First class student accommodation
Chadwick Hall is a new student residential development consisting of 210 high quality en-suite student bedrooms in three new buildings. These are located south of the main university campus in South West London.
The site is in the grounds of Downshire House, a grade II listed mansion, and is also close to the Alton West post-war municipal housing.
Due to the historic structures and landscape surrounding the development, it was important to the client that the scheme was designed sensitively in order to compliment the area’s Georgian and modernist architecture.
As well as the need for buildings that would integrate well with their setting, the University wanted a residence that was elevated beyond the standard ‘student box’ development.
The new halls of residence provide 210 en suite student bedrooms in an ensemble of three new buildings, called the North, West and South Residences. The new buildings, all in red-brown brick, are each orientated differently to help maximise daylight but prevent solar gain.
In order to achieve a sense of harmony, the architect took inspiration from the surrounding architecture in their design, subtly referencing both the Georgian and the post-war aesthetics through their use of materials and composition. Furthermore, it was decided that the height of the buildings would not exceed four storeys.

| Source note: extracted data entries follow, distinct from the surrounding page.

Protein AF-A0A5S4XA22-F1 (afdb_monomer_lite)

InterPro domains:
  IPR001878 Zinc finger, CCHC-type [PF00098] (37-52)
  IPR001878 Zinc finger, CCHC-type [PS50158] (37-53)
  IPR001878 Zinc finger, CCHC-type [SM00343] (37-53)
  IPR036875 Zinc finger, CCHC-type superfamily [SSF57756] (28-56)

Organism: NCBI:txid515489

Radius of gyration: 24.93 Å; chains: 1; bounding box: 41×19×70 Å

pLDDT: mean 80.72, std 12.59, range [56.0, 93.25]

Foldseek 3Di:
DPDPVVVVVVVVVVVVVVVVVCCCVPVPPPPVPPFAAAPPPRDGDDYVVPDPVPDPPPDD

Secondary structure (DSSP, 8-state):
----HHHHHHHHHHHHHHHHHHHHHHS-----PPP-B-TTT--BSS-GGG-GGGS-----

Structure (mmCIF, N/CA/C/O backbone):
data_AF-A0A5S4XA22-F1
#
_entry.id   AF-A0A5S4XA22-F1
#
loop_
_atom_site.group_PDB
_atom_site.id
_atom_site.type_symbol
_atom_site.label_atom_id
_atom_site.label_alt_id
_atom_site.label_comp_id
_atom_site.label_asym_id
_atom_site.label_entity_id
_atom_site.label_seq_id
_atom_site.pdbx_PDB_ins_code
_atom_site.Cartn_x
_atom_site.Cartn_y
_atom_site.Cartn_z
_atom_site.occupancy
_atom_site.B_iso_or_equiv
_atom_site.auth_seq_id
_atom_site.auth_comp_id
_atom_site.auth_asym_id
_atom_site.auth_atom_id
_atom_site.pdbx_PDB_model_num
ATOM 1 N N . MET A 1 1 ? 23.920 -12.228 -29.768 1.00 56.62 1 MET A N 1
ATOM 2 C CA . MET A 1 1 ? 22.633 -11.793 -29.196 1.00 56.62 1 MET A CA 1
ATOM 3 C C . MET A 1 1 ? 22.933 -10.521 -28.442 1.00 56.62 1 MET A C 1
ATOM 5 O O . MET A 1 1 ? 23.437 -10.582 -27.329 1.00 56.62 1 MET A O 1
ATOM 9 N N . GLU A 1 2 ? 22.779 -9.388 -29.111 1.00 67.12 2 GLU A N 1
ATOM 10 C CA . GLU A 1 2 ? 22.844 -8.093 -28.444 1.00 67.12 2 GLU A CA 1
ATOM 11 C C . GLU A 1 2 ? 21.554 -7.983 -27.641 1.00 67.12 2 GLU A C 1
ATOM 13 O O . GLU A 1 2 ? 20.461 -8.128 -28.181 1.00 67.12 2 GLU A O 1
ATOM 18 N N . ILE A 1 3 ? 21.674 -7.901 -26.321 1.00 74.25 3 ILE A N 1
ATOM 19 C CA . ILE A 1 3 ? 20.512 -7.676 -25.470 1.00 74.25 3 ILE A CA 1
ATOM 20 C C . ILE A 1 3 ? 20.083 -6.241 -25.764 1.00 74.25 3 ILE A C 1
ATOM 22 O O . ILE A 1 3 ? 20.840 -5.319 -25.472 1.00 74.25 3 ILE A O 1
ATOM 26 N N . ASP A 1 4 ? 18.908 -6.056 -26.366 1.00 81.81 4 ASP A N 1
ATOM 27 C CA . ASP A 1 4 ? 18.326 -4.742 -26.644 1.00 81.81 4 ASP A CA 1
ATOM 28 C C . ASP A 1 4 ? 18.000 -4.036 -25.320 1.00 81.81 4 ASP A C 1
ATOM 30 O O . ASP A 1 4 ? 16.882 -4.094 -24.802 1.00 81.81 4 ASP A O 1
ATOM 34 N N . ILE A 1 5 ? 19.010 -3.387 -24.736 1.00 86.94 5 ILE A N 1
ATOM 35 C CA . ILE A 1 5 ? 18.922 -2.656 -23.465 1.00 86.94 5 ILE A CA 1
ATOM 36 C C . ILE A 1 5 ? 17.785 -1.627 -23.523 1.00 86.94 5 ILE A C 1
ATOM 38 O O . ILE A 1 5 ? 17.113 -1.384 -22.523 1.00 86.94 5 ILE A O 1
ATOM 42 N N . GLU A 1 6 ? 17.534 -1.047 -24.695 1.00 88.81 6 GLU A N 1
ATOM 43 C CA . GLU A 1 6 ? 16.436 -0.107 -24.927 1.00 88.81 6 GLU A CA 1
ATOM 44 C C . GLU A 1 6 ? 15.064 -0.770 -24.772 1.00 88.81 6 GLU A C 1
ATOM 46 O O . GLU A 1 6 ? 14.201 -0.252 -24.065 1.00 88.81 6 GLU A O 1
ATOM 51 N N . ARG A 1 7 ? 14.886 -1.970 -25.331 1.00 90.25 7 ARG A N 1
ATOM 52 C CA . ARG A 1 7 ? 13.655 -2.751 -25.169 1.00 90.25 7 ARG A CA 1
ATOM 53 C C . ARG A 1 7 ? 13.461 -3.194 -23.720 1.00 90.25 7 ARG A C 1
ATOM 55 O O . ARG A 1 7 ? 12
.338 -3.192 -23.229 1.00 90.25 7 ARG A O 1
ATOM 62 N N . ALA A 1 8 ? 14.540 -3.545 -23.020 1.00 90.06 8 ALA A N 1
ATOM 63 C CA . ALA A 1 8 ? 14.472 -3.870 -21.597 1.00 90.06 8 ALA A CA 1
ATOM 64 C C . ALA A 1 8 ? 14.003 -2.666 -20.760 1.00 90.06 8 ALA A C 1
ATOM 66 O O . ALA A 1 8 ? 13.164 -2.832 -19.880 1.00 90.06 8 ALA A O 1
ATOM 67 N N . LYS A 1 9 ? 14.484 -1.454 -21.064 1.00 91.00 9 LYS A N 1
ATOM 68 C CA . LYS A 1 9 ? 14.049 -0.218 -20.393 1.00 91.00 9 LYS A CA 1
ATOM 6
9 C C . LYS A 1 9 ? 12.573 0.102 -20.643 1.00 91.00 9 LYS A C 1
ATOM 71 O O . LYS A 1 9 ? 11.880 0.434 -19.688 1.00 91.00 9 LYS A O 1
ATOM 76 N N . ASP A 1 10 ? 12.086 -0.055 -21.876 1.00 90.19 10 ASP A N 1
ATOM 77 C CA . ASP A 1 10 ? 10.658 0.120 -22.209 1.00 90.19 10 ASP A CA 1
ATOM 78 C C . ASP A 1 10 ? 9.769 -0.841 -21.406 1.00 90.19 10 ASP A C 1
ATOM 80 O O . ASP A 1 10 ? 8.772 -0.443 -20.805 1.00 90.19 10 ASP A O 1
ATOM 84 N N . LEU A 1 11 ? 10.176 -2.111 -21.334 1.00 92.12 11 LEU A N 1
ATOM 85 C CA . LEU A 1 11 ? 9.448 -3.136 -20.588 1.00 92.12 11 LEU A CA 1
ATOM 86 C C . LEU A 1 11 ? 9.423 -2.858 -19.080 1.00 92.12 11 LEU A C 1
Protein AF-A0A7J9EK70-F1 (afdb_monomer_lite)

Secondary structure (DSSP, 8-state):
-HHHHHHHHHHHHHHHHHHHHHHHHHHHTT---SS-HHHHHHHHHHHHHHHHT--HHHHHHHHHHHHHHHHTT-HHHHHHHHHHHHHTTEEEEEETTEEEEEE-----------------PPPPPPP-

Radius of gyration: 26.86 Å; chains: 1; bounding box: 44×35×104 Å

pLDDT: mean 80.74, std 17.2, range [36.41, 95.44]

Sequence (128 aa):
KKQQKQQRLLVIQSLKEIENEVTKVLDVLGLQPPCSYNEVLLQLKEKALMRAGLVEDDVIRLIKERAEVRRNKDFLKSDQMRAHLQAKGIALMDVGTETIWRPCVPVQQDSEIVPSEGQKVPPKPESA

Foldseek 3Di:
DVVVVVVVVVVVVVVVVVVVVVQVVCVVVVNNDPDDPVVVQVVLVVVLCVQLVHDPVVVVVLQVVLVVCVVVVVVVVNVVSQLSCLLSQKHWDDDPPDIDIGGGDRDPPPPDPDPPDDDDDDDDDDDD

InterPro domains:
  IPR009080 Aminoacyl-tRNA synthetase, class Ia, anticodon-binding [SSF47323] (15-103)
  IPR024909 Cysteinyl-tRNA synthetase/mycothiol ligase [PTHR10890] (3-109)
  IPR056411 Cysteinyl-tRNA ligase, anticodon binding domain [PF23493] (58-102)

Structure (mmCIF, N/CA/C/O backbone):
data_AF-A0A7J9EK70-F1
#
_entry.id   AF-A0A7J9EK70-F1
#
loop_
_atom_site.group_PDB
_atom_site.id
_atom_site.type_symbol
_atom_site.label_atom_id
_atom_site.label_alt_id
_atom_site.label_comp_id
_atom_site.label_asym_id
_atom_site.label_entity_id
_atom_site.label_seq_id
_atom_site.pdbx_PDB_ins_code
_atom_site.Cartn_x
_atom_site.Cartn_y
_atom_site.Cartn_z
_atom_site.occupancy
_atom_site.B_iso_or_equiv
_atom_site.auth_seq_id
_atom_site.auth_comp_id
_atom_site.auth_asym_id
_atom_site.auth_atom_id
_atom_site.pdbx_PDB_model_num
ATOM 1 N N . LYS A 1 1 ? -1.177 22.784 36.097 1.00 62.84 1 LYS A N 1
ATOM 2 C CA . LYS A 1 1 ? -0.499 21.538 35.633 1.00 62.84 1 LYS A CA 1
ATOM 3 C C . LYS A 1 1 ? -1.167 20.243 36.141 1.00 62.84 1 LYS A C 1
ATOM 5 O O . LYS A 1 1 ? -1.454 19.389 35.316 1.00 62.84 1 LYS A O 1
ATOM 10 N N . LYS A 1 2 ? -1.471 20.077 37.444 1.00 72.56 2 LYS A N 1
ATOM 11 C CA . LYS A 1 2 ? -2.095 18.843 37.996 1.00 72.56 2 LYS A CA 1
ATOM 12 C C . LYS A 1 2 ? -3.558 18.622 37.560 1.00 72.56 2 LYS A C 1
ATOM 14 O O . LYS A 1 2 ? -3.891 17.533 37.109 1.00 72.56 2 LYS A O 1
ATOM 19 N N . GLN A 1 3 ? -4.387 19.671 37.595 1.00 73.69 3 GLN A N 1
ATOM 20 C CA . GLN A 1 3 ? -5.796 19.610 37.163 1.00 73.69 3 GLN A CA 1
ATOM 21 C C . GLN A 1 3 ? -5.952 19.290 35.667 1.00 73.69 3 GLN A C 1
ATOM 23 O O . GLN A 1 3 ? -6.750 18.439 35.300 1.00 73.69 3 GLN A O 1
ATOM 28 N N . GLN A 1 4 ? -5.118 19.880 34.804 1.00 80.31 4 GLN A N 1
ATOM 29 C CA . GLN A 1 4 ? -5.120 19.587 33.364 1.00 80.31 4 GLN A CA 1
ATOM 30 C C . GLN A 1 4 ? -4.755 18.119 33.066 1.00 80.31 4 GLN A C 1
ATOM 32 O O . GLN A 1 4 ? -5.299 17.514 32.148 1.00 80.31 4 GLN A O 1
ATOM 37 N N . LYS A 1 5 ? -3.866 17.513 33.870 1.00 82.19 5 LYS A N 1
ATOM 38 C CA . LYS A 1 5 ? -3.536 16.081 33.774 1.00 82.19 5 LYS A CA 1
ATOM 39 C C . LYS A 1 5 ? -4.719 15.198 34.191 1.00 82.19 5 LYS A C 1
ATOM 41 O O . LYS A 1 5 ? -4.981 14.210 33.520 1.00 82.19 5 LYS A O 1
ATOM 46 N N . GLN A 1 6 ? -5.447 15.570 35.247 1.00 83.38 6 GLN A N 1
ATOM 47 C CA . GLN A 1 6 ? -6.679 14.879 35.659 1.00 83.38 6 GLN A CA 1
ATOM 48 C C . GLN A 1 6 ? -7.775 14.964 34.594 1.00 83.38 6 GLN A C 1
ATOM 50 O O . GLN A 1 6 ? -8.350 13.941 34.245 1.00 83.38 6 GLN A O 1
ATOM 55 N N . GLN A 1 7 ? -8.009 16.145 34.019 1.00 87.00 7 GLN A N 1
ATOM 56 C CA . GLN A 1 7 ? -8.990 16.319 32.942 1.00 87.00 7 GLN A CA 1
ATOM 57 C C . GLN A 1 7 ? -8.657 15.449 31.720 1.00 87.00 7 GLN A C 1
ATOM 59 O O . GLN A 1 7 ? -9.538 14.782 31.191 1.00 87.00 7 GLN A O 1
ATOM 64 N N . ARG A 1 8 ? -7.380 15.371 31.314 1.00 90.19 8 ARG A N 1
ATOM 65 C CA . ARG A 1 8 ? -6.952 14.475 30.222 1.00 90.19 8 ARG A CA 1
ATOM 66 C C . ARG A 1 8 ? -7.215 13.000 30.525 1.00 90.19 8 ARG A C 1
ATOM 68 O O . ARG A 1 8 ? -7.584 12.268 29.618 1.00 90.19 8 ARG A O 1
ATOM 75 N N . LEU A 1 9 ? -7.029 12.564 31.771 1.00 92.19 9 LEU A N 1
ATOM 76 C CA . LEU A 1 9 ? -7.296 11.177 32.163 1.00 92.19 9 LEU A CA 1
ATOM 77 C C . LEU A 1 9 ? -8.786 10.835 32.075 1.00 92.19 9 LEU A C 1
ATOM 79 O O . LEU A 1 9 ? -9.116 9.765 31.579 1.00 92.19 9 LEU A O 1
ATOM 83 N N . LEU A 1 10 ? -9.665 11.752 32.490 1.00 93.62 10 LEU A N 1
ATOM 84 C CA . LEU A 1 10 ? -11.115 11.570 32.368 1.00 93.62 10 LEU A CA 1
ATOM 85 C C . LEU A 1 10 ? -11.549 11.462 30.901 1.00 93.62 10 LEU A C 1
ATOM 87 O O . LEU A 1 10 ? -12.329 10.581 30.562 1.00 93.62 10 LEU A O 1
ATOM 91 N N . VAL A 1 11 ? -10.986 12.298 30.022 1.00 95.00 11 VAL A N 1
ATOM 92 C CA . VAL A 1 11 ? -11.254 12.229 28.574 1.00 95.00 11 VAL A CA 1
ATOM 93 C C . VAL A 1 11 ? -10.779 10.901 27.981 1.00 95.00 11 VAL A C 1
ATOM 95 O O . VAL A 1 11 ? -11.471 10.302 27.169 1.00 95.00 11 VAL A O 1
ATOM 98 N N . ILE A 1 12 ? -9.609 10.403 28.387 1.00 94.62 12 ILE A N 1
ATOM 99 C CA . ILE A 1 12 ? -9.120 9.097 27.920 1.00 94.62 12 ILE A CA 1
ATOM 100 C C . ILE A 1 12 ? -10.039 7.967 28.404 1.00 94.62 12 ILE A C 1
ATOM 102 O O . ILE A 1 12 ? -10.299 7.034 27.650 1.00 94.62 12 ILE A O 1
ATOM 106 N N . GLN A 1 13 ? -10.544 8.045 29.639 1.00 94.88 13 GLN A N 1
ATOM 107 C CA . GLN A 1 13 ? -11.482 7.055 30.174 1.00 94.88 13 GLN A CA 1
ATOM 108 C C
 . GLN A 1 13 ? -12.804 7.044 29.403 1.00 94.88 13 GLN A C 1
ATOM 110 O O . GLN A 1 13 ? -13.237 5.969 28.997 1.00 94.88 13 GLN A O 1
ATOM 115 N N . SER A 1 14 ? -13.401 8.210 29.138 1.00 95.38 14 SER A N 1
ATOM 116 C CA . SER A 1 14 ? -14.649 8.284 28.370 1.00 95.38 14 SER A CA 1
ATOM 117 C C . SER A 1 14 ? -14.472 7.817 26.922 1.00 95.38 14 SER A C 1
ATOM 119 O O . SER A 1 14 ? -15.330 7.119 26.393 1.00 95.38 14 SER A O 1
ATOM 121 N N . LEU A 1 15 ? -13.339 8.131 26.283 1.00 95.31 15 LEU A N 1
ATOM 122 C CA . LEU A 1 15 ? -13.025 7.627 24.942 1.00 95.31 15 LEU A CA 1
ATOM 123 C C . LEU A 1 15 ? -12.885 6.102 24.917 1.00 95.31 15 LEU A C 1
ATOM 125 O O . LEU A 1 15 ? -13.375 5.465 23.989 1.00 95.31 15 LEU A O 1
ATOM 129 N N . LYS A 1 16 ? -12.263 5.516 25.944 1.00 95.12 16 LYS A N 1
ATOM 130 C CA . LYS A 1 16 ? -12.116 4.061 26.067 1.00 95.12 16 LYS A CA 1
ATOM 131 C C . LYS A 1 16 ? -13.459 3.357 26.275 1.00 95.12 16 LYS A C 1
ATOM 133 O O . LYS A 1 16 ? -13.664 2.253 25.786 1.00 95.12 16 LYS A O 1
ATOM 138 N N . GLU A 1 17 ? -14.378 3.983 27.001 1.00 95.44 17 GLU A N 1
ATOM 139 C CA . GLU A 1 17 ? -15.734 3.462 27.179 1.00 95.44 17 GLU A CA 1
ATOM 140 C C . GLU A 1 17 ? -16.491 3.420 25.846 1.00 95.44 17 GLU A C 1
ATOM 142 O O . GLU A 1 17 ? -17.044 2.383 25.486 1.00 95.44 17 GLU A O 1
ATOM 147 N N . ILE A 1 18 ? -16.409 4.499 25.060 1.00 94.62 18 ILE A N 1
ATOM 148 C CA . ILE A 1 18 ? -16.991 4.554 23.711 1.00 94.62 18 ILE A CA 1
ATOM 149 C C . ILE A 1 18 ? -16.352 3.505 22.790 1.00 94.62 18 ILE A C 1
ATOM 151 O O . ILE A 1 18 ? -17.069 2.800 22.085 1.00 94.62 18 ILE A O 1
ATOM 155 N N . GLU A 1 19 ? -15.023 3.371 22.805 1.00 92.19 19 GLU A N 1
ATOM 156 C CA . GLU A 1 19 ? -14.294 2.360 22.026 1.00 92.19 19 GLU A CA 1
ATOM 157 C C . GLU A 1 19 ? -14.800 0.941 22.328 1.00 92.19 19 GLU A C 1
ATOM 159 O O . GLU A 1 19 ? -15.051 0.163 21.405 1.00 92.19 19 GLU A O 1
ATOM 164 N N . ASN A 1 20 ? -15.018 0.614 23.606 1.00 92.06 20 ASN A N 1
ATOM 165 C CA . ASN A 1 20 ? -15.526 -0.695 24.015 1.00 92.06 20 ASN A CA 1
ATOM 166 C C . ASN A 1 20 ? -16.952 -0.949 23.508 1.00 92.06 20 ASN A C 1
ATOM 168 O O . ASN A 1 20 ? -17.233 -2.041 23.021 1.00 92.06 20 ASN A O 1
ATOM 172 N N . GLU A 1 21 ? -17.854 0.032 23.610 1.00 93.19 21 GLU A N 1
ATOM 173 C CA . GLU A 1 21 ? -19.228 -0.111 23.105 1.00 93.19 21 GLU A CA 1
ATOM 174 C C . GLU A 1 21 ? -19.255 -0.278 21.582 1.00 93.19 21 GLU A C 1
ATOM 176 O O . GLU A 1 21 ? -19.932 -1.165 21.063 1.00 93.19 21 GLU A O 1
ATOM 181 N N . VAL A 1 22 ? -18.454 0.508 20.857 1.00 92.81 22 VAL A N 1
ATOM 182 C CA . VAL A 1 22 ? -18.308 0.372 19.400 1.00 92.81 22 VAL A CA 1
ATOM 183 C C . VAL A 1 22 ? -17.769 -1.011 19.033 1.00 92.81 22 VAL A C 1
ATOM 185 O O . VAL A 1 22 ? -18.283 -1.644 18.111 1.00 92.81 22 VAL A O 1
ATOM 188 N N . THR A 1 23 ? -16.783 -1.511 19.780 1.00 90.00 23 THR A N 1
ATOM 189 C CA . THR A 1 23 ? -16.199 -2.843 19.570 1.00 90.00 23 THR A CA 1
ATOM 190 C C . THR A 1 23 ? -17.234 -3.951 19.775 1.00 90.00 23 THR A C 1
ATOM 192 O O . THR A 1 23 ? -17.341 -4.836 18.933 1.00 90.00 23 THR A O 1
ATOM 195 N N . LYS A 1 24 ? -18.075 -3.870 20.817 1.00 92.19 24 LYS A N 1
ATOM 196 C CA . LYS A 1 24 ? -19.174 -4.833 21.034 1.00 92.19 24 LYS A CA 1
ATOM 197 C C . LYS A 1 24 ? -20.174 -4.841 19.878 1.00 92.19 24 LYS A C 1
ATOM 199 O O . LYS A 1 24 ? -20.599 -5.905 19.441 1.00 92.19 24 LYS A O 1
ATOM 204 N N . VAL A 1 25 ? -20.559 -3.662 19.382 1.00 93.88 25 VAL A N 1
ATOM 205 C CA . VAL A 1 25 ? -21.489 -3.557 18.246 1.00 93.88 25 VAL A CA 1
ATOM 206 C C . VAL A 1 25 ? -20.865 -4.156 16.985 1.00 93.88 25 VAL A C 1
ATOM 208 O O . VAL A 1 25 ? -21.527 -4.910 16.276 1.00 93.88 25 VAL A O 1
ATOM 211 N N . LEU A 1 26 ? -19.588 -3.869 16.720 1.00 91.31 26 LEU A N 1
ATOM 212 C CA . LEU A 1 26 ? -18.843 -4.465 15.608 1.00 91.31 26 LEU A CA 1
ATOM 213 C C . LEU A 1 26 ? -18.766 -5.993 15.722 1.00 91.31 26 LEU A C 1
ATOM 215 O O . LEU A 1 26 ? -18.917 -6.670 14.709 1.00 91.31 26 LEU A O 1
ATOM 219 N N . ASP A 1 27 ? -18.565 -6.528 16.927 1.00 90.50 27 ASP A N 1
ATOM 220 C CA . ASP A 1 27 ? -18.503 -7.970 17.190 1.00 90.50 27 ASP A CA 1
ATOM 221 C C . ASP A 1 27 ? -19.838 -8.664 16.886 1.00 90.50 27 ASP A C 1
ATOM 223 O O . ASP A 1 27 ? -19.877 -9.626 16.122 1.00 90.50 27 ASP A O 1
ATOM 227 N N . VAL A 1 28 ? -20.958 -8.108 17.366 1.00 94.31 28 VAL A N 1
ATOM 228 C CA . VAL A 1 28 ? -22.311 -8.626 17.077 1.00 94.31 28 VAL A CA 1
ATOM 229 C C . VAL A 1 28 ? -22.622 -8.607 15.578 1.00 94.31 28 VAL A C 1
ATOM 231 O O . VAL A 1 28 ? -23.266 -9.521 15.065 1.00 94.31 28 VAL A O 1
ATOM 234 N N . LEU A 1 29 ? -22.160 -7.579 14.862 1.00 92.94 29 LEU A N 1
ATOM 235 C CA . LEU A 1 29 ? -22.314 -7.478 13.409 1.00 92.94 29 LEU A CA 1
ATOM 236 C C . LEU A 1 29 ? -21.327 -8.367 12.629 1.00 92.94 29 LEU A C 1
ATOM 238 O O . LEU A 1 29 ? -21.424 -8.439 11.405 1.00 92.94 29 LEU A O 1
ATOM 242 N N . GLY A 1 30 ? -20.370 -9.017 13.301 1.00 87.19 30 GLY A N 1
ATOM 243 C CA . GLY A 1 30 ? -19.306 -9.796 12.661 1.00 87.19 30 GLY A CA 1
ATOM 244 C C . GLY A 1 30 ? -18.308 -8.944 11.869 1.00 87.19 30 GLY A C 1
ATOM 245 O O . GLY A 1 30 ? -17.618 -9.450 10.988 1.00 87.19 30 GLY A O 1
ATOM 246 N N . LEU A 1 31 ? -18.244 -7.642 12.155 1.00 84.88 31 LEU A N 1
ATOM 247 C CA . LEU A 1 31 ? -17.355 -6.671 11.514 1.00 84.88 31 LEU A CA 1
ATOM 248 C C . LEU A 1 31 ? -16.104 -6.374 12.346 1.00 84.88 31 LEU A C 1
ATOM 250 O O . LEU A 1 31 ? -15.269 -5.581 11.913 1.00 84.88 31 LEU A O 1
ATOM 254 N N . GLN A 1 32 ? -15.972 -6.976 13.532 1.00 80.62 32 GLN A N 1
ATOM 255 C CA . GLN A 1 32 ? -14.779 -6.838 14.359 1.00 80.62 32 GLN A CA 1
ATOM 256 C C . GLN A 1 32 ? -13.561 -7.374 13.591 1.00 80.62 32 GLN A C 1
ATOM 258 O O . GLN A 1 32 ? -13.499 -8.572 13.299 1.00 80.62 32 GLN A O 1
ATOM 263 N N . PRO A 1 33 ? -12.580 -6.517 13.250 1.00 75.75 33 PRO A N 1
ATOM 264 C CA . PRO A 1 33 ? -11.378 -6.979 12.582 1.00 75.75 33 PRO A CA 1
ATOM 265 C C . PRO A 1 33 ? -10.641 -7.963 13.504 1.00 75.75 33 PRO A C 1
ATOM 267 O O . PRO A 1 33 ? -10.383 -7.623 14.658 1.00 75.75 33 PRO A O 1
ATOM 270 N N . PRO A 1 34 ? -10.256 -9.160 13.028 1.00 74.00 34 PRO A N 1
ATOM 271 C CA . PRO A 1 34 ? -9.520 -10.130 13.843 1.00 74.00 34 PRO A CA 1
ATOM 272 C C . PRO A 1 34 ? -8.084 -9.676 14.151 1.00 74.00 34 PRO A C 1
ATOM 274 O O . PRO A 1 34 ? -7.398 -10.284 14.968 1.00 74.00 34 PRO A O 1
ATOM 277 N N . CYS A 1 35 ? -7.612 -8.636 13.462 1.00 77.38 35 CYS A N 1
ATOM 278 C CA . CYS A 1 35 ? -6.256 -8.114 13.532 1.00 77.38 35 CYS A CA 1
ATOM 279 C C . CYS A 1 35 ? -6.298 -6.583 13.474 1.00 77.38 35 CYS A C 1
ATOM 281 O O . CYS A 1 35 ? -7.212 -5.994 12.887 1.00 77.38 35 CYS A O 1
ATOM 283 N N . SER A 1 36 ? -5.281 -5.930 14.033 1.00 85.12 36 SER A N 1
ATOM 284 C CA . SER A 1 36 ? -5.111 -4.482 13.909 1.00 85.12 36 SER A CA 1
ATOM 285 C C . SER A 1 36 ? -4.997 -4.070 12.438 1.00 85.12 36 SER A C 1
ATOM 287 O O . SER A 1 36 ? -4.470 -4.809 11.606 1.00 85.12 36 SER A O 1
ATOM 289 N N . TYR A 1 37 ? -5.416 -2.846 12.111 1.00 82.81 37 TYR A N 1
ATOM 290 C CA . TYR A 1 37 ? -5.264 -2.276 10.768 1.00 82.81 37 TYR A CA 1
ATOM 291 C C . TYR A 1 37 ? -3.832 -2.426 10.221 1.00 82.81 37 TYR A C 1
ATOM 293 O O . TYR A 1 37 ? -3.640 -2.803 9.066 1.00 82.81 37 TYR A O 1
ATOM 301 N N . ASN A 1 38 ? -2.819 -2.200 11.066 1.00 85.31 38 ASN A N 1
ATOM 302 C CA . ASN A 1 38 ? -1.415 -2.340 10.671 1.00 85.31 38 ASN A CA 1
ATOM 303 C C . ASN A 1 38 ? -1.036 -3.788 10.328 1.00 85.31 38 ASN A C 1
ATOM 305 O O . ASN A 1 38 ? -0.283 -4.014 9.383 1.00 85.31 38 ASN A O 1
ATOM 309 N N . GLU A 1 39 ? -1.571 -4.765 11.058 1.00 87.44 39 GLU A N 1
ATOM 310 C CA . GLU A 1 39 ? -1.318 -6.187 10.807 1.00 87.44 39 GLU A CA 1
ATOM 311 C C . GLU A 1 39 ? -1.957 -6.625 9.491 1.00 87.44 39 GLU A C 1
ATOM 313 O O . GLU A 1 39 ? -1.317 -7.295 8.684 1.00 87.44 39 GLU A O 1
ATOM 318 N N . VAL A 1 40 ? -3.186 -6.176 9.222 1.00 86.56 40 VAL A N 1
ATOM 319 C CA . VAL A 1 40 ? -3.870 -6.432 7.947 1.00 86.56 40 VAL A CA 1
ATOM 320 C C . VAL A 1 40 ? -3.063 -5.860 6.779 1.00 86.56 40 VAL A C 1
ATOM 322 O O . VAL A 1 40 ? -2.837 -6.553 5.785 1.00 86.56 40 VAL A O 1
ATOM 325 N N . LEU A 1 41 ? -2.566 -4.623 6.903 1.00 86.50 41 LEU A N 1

In a marked departure from the standard ‘student box’ development, the buildings of Chadwick Hall are divided up into areas like separate houses, each with its own front door. Inside, rooms are arranged into apartments accommodating between six to twelve students. The scheme is carefully organised around an existing sunken garden, with each room afforded a balcony, further promoting a sense of community.
This configuration created a complex building geometry that we had to work through in our engineering design. Our engineers developed efficient structural solutions by using in-situ, reinforced concrete slabs to ensure a robust structure, without creating void spaces or over engineering the buildings.
The reinforced concrete frame allows for maximum flexibility of space, acoustics and thermal performance, and provides the inherent robustness required for a student facility.
Access requirements added a layer of complexity to the design. In order to ensure access to the rear of the site remained possible, the construction was completed in phases. This minimised disruption to ongoing university life, while accommodating the demands of building on a live site next to a main London thoroughfare.
Through the creation of Chadwick Hall, Roehampton University has employed architectural and engineering design to enrich the student experience. But this is not the scheme’s only success: the sensitive arrangement of blocks within the picturesque landscape, and design informed by local architectural traditions creates a sense of continuity and harmony, ensuring Chadwick Hall is a valuable addition to this historic location.